Title: poem excerpt by Rilke, drawings by Carrie
Captions: No one lives her life. We come of age as masks. / Our true face never speaks. / Somewhere there must be storehouses where all these lives are laid away. / Maybe all paths lead there, to the repository of unlived things.
Observation: It is easy (and a total delight) to cartoon every day when I’m on holiday. The challenge will be to create cartoons on days when I’m spread super-thin and scarcely keeping up. It will also be a challenge to accept the cartoons that suck — or, more accurately, to move past the idea that my drawing sucks while I’m drawing. This will be good practice in flipping the switch, like Lynda Barry tells us and like I tell my students: turn off that little voice that’s asking DOES THIS SUCK or IS THIS GOOD? Because you don’t know and you can’t know! Instead, tell yourself I DON’T KNOW BUT I’M DOING IT! Sometimes, when I make a glaring error in a drawing, I feel a sense of relief: it’s no longer perfect, and now I can relax and just make the thing without worrying about ruining it.
The mistake I made here was in the first panel, when I drew myself with dots for eyes, which is not my usual style.
Title: Worst sore loser
Captions: This morning we played soccer, and I was the worst sore loser. / The kids and Kevin are playing a board game. / Everyone agrees it’s better that I don’t play. / Self-awareness only goes so far in terms of self-improvement.
On this last day of this old year, I’m trying to figure out how to present my cartoon project. Process fascinates me.

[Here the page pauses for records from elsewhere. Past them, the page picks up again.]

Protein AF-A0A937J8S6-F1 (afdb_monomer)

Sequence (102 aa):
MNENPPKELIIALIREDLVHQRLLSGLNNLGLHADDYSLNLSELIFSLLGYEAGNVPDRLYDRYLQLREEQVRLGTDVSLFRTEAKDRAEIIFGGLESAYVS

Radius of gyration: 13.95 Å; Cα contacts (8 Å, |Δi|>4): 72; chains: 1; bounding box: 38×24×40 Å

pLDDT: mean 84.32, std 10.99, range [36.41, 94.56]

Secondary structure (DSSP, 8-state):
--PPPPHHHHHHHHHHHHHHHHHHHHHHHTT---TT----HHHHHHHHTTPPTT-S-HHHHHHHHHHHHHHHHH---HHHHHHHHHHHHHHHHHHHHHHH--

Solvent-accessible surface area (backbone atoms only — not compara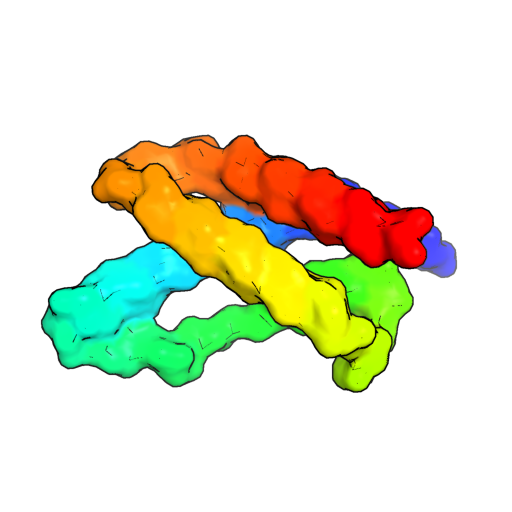ble to full-atom values): 5966 Å² total; per-residue (Å²): 133,85,71,77,62,56,69,66,56,50,33,51,48,46,20,51,46,46,53,50,52,43,48,37,52,53,38,38,76,71,71,63,70,38,83,85,73,72,81,64,51,66,61,56,46,41,40,62,72,71,34,55,90,93,61,63,58,64,74,58,52,53,49,49,53,52,46,48,53,52,54,46,67,70,48,80,50,77,89,51,36,74,74,48,27,54,63,52,16,49,53,45,51,55,55,49,54,56,64,69,79,107

Structure (mmCIF, N/CA/C/O backbone):
data_AF-A0A937J8S6-F1
#
_entry.id   AF-A0A937J8S6-F1
#
loop_
_atom_site.group_PDB
_atom_site.id
_atom_site.type_symbol
_atom_site.label_atom_id
_atom_site.label_alt_id
_atom_site.label_comp_id
_atom_site.label_asym_id
_atom_site.label_entity_id
_atom_site.label_seq_id
_atom_site.pdbx_PDB_ins_code
_atom_site.Cartn_x
_atom_site.Cartn_y
_atom_site.Cartn_z
_atom_site.occupancy
_atom_site.B_iso_or_equiv
_atom_site.auth_seq_id
_atom_site.auth_comp_id
_atom_site.auth_asym_id
_atom_site.auth_atom_id
_atom_site.pdbx_PDB_model_num
ATOM 1 N N . MET A 1 1 ? 5.800 10.988 -25.693 1.00 36.41 1 MET A N 1
ATOM 2 C CA . MET A 1 1 ? 6.442 11.668 -24.552 1.00 36.41 1 MET A CA 1
ATOM 3 C C . MET A 1 1 ? 6.117 10.819 -23.341 1.00 36.41 1 MET A C 1
ATOM 5 O O . MET A 1 1 ? 4.950 10.755 -22.993 1.00 36.41 1 MET A O 1
ATOM 9 N N . ASN A 1 2 ? 7.090 10.092 -22.793 1.00 43.12 2 ASN A N 1
ATOM 10 C CA . ASN A 1 2 ? 6.898 9.364 -21.539 1.00 43.1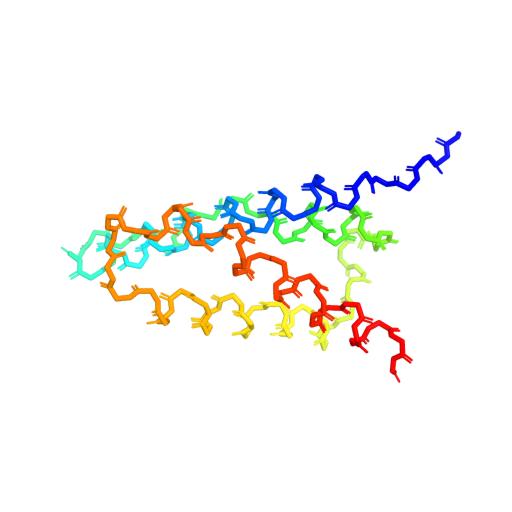2 2 ASN A CA 1
ATOM 11 C C . ASN A 1 2 ? 7.398 10.287 -20.437 1.00 43.12 2 ASN A C 1
ATOM 13 O O . ASN A 1 2 ? 8.585 10.292 -20.116 1.00 43.12 2 ASN A O 1
ATOM 17 N N . GLU A 1 3 ? 6.516 11.153 -19.948 1.00 53.31 3 GLU A N 1
ATOM 18 C CA . GLU A 1 3 ? 6.767 11.807 -18.672 1.00 53.31 3 GLU A CA 1
ATOM 19 C C . GLU A 1 3 ? 6.729 10.702 -17.619 1.00 53.31 3 GLU A C 1
ATOM 21 O O . GLU A 1 3 ? 5.748 9.965 -17.526 1.00 53.31 3 GLU A O 1
ATOM 26 N N . ASN A 1 4 ? 7.835 10.526 -16.895 1.00 55.31 4 ASN A N 1
ATOM 27 C CA . ASN A 1 4 ? 7.874 9.627 -15.751 1.00 55.31 4 ASN A CA 1
ATOM 28 C C . ASN A 1 4 ? 6.715 10.049 -14.832 1.00 55.31 4 ASN A C 1
ATOM 30 O O . ASN A 1 4 ? 6.647 11.238 -14.497 1.00 55.31 4 ASN A O 1
ATOM 34 N N . PRO A 1 5 ? 5.771 9.158 -14.485 1.00 65.06 5 PRO A N 1
ATOM 35 C CA . PRO A 1 5 ? 4.616 9.567 -13.709 1.00 65.06 5 PRO A CA 1
ATOM 36 C C . PRO A 1 5 ? 5.088 10.193 -12.395 1.00 65.06 5 PRO A C 1
ATOM 38 O O . PRO A 1 5 ? 6.092 9.744 -11.831 1.00 65.06 5 PRO A O 1
ATOM 41 N N . PRO A 1 6 ? 4.412 11.246 -11.903 1.00 82.25 6 PRO A N 1
ATOM 42 C CA . PRO A 1 6 ? 4.871 11.943 -10.716 1.00 82.25 6 PRO A CA 1
ATOM 43 C C . PRO A 1 6 ? 4.999 10.938 -9.573 1.00 82.25 6 PRO A C 1
ATOM 45 O O . PRO A 1 6 ? 4.042 10.229 -9.267 1.00 82.25 6 PRO A O 1
ATOM 48 N N . LYS A 1 7 ? 6.161 10.881 -8.917 1.00 88.88 7 LYS A N 1
ATOM 49 C CA . LYS A 1 7 ? 6.379 10.083 -7.696 1.00 88.88 7 LYS A CA 1
ATOM 50 C C . LYS A 1 7 ? 5.216 10.236 -6.704 1.00 88.88 7 LYS A C 1
ATOM 52 O O . LYS A 1 7 ? 4.777 9.277 -6.078 1.00 88.88 7 LYS A O 1
ATOM 57 N N . GLU A 1 8 ? 4.682 11.447 -6.617 1.00 89.50 8 GLU A N 1
ATOM 58 C CA . GLU A 1 8 ? 3.527 11.824 -5.802 1.00 89.50 8 GLU A CA 1
ATOM 59 C C . GLU A 1 8 ? 2.247 11.056 -6.164 1.00 89.50 8 GLU A C 1
ATOM 61 O O . GLU A 1 8 ? 1.485 10.700 -5.268 1.00 89.50 8 GLU A O 1
ATOM 66 N N . LEU A 1 9 ? 2.024 10.752 -7.448 1.00 91.81 9 LEU A N 1
ATOM 67 C CA . LEU A 1 9 ? 0.906 9.926 -7.903 1.00 91.81 9 LEU A CA 1
ATOM 68 C C . LEU A 1 9 ? 1.068 8.482 -7.423 1.00 91.81 9 LEU A C 1
ATOM 70 O O . LEU A 1 9 ? 0.117 7.907 -6.902 1.00 91.81 9 LEU A O 1
ATOM 74 N N . ILE A 1 10 ? 2.268 7.911 -7.546 1.00 92.19 10 ILE A N 1
ATOM 75 C CA 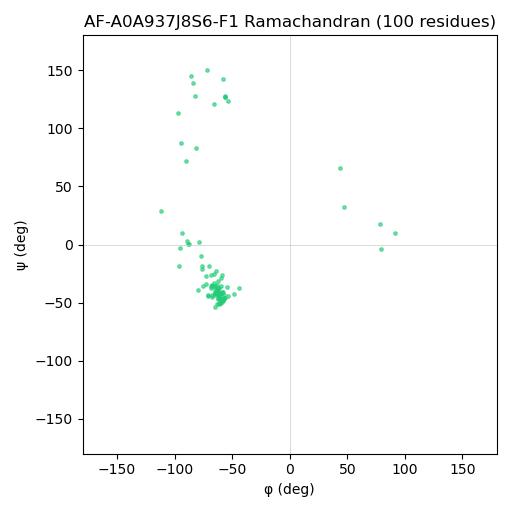. ILE A 1 10 ? 2.541 6.542 -7.087 1.00 92.19 10 ILE A CA 1
ATOM 76 C C . ILE A 1 10 ? 2.345 6.449 -5.570 1.00 92.19 10 ILE A C 1
ATOM 78 O O . ILE A 1 10 ? 1.640 5.564 -5.091 1.00 92.19 10 ILE A O 1
ATOM 82 N N . ILE A 1 11 ? 2.884 7.408 -4.812 1.00 93.12 11 ILE A N 1
ATOM 83 C CA . ILE A 1 11 ? 2.680 7.493 -3.359 1.00 93.12 11 ILE A CA 1
ATOM 84 C C . ILE A 1 11 ? 1.190 7.632 -3.021 1.00 93.12 11 ILE A C 1
ATOM 86 O O . ILE A 1 11 ? 0.705 6.971 -2.103 1.00 93.12 11 ILE A O 1
ATOM 90 N N . ALA A 1 12 ? 0.437 8.452 -3.759 1.00 92.31 12 ALA A N 1
ATOM 91 C CA . ALA A 1 12 ? -1.000 8.599 -3.544 1.00 92.31 12 ALA A CA 1
ATOM 92 C C . ALA A 1 12 ? -1.765 7.289 -3.799 1.00 92.31 12 ALA A C 1
ATOM 94 O O . ALA A 1 12 ? -2.666 6.961 -3.030 1.00 92.31 12 ALA A O 1
ATOM 95 N N . LEU A 1 13 ? -1.391 6.515 -4.820 1.00 94.00 13 LEU A N 1
ATOM 96 C CA . LEU A 1 13 ? -2.001 5.213 -5.104 1.00 94.00 13 LEU A CA 1
ATOM 97 C C . LEU A 1 13 ? -1.679 4.179 -4.022 1.00 94.00 13 LEU A C 1
ATOM 99 O O . LEU A 1 13 ? -2.585 3.491 -3.557 1.00 94.00 13 LEU A O 1
ATOM 103 N N . ILE A 1 14 ? -0.426 4.120 -3.562 1.00 94.56 14 ILE A N 1
ATOM 104 C CA . ILE A 1 14 ? -0.024 3.262 -2.437 1.00 94.56 14 ILE A CA 1
ATOM 105 C C . ILE A 1 14 ? -0.812 3.641 -1.175 1.00 94.56 14 ILE A C 1
ATOM 107 O O . ILE A 1 14 ? -1.288 2.768 -0.449 1.00 94.56 14 ILE A O 1
ATOM 111 N N . ARG A 1 15 ? -0.997 4.943 -0.918 1.00 93.88 15 ARG A N 1
ATOM 112 C CA . ARG A 1 15 ? -1.800 5.439 0.208 1.00 93.88 15 ARG A CA 1
ATOM 113 C C . ARG A 1 15 ? -3.245 4.948 0.131 1.00 93.88 15 ARG A C 1
ATOM 115 O O . ARG A 1 15 ? -3.776 4.494 1.143 1.00 93.88 15 ARG A O 1
ATOM 122 N N . GLU A 1 16 ? -3.894 5.059 -1.027 1.00 93.25 16 GLU A N 1
ATOM 123 C CA . GLU A 1 16 ? -5.276 4.587 -1.168 1.00 93.25 16 GLU A CA 1
ATOM 124 C C . GLU A 1 16 ? -5.370 3.057 -1.073 1.00 93.25 16 GLU A C 1
ATOM 126 O O . GLU A 1 16 ? -6.309 2.570 -0.445 1.00 93.25 16 GLU A O 1
ATOM 131 N N . ASP A 1 17 ? -4.383 2.297 -1.569 1.00 93.38 17 ASP A N 1
ATOM 132 C CA . ASP A 1 17 ? -4.342 0.840 -1.360 1.00 93.38 17 ASP A CA 1
ATOM 133 C C . ASP A 1 17 ? -4.226 0.499 0.132 1.00 93.38 17 ASP A C 1
ATOM 135 O O . ASP A 1 17 ? -4.974 -0.334 0.636 1.00 93.38 17 ASP A O 1
ATOM 139 N N . LEU A 1 18 ? -3.374 1.198 0.889 1.00 92.44 18 LEU A N 1
ATOM 140 C CA . LEU A 1 18 ? -3.268 1.006 2.340 1.00 92.44 18 LEU A CA 1
ATOM 141 C C . LEU A 1 18 ? -4.594 1.253 3.066 1.00 92.44 18 LEU A C 1
ATOM 143 O O . LEU A 1 18 ? -4.988 0.457 3.921 1.00 92.44 18 LEU A O 1
ATOM 147 N N . VAL A 1 19 ? -5.284 2.352 2.747 1.00 90.88 19 VAL A N 1
ATOM 148 C CA . VAL A 1 19 ? -6.581 2.674 3.365 1.00 90.88 19 VAL A CA 1
ATOM 149 C C . VAL A 1 19 ? -7.631 1.632 2.995 1.00 90.88 19 VAL A C 1
ATOM 151 O O . VAL A 1 19 ? -8.388 1.193 3.864 1.00 90.88 19 VAL A O 1
ATOM 154 N N . HIS A 1 20 ? -7.652 1.206 1.734 1.00 91.81 20 HIS A N 1
ATOM 155 C CA . HIS A 1 20 ? -8.557 0.170 1.256 1.00 91.81 20 HIS A CA 1
ATOM 156 C C . HIS A 1 20 ? -8.324 -1.161 1.975 1.00 91.81 20 HIS A C 1
ATOM 158 O O . HIS A 1 20 ? -9.251 -1.716 2.556 1.00 91.81 20 HIS A O 1
ATOM 164 N N . GLN A 1 21 ? -7.077 -1.628 2.053 1.00 91.00 21 GLN A N 1
ATOM 165 C CA . GLN A 1 21 ? -6.739 -2.860 2.772 1.00 91.00 21 GLN A CA 1
ATOM 166 C C . GLN A 1 21 ? -7.077 -2.784 4.263 1.00 91.00 21 GLN A C 1
ATOM 168 O O . GLN A 1 21 ? -7.559 -3.758 4.845 1.00 91.00 21 GLN A O 1
ATOM 173 N N . ARG A 1 22 ? -6.876 -1.621 4.897 1.00 89.69 22 ARG A N 1
ATOM 174 C CA . ARG A 1 22 ? -7.276 -1.419 6.295 1.00 89.69 22 ARG A CA 1
ATOM 175 C C . ARG A 1 22 ? -8.789 -1.547 6.470 1.00 89.69 22 ARG A C 1
ATOM 177 O O . ARG A 1 22 ? -9.225 -2.159 7.446 1.00 89.69 22 ARG A O 1
ATOM 184 N N . LEU A 1 23 ? -9.572 -1.011 5.533 1.00 89.56 23 LEU A N 1
ATOM 185 C CA . LEU A 1 23 ? -11.026 -1.151 5.518 1.00 89.56 23 LEU A CA 1
ATOM 186 C C . LEU A 1 23 ? -11.442 -2.616 5.349 1.00 89.56 23 LEU A C 1
ATOM 188 O O . LEU A 1 23 ? -12.212 -3.106 6.173 1.00 89.56 23 LEU A O 1
ATOM 192 N N . LEU A 1 24 ? -10.913 -3.321 4.342 1.00 90.62 24 LEU A N 1
ATOM 193 C CA . LEU A 1 24 ? -11.226 -4.738 4.118 1.00 90.62 24 LEU A CA 1
ATOM 194 C C . LEU A 1 24 ? -10.900 -5.580 5.353 1.00 90.62 24 LEU A C 1
ATOM 196 O O . LEU A 1 24 ? -11.744 -6.337 5.824 1.00 90.62 24 LEU A O 1
ATOM 200 N N . SER A 1 25 ? -9.720 -5.373 5.947 1.00 88.56 25 SER A N 1
ATOM 201 C CA . SER A 1 25 ? -9.322 -6.034 7.192 1.00 88.56 25 SER A CA 1
ATOM 202 C C . SER A 1 25 ? -10.315 -5.762 8.328 1.00 88.56 25 SER A C 1
ATOM 204 O O . SER A 1 25 ? -10.706 -6.685 9.042 1.00 88.56 25 SER A O 1
ATOM 206 N N . GLY A 1 26 ? -10.775 -4.517 8.476 1.00 88.00 26 GLY A N 1
ATOM 207 C CA . GLY A 1 26 ? -11.808 -4.155 9.446 1.00 88.00 26 GLY A CA 1
ATOM 208 C C . GLY A 1 26 ? -13.133 -4.884 9.208 1.00 88.00 26 GLY A C 1
ATOM 209 O O . GLY A 1 26 ? -13.698 -5.438 10.147 1.00 88.00 26 GLY A O 1
ATOM 210 N N . LEU A 1 27 ? -13.605 -4.931 7.960 1.00 90.31 27 LEU A N 1
ATOM 211 C CA . LEU A 1 27 ? -14.843 -5.621 7.579 1.00 90.31 27 LEU A CA 1
ATOM 212 C C . LEU A 1 27 ? -14.745 -7.139 7.791 1.00 90.31 27 LEU A C 1
ATOM 214 O O . LEU A 1 27 ? -15.672 -7.749 8.324 1.00 90.31 27 LEU A O 1
ATOM 218 N N . ASN A 1 28 ? -13.610 -7.745 7.447 1.00 89.94 28 ASN A N 1
ATOM 219 C CA . ASN A 1 28 ? -13.350 -9.166 7.677 1.00 89.94 28 ASN A CA 1
ATOM 220 C C . ASN A 1 28 ? -13.370 -9.524 9.161 1.00 89.94 28 ASN A C 1
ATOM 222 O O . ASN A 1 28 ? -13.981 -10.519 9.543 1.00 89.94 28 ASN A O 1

I love a long-term project and having completed quite a few know that the process must be simple and easy to manage. The parameters need to be strict enough to make completion challenging yet attainable. Any long-term project will test commitment, and therefore requires enough flexibility to prevent one bad day from destroying the whole task. My goal is to cartoon every day. Will I accept stick figures on a bad day? A single panel cartoon? What if I forget one day? Any long-term project also needs accountability. So I’d like to publish my cartoons throughout the year, likely here on my blog. I don’t publish every day, so I will likely weave the cartoons into weekly posts. We shall see. This is an ongoing experiment, and I am at the very beginning of it.
One of my favourite blog readers is visually impaired (Hi Kerry!), so I’m going to title and caption the cartoons in hopes that this will allow her to “see” them too.
Title: How to be a good person
Caption: Annie is doing a project today where she tries to be a good person. / She is trying mainly, as far as I can see, to pay attention to other people’s needs. / Giving of your time and attention are similar tasks. / Both are hard to do, and we spend lots of both without great thought.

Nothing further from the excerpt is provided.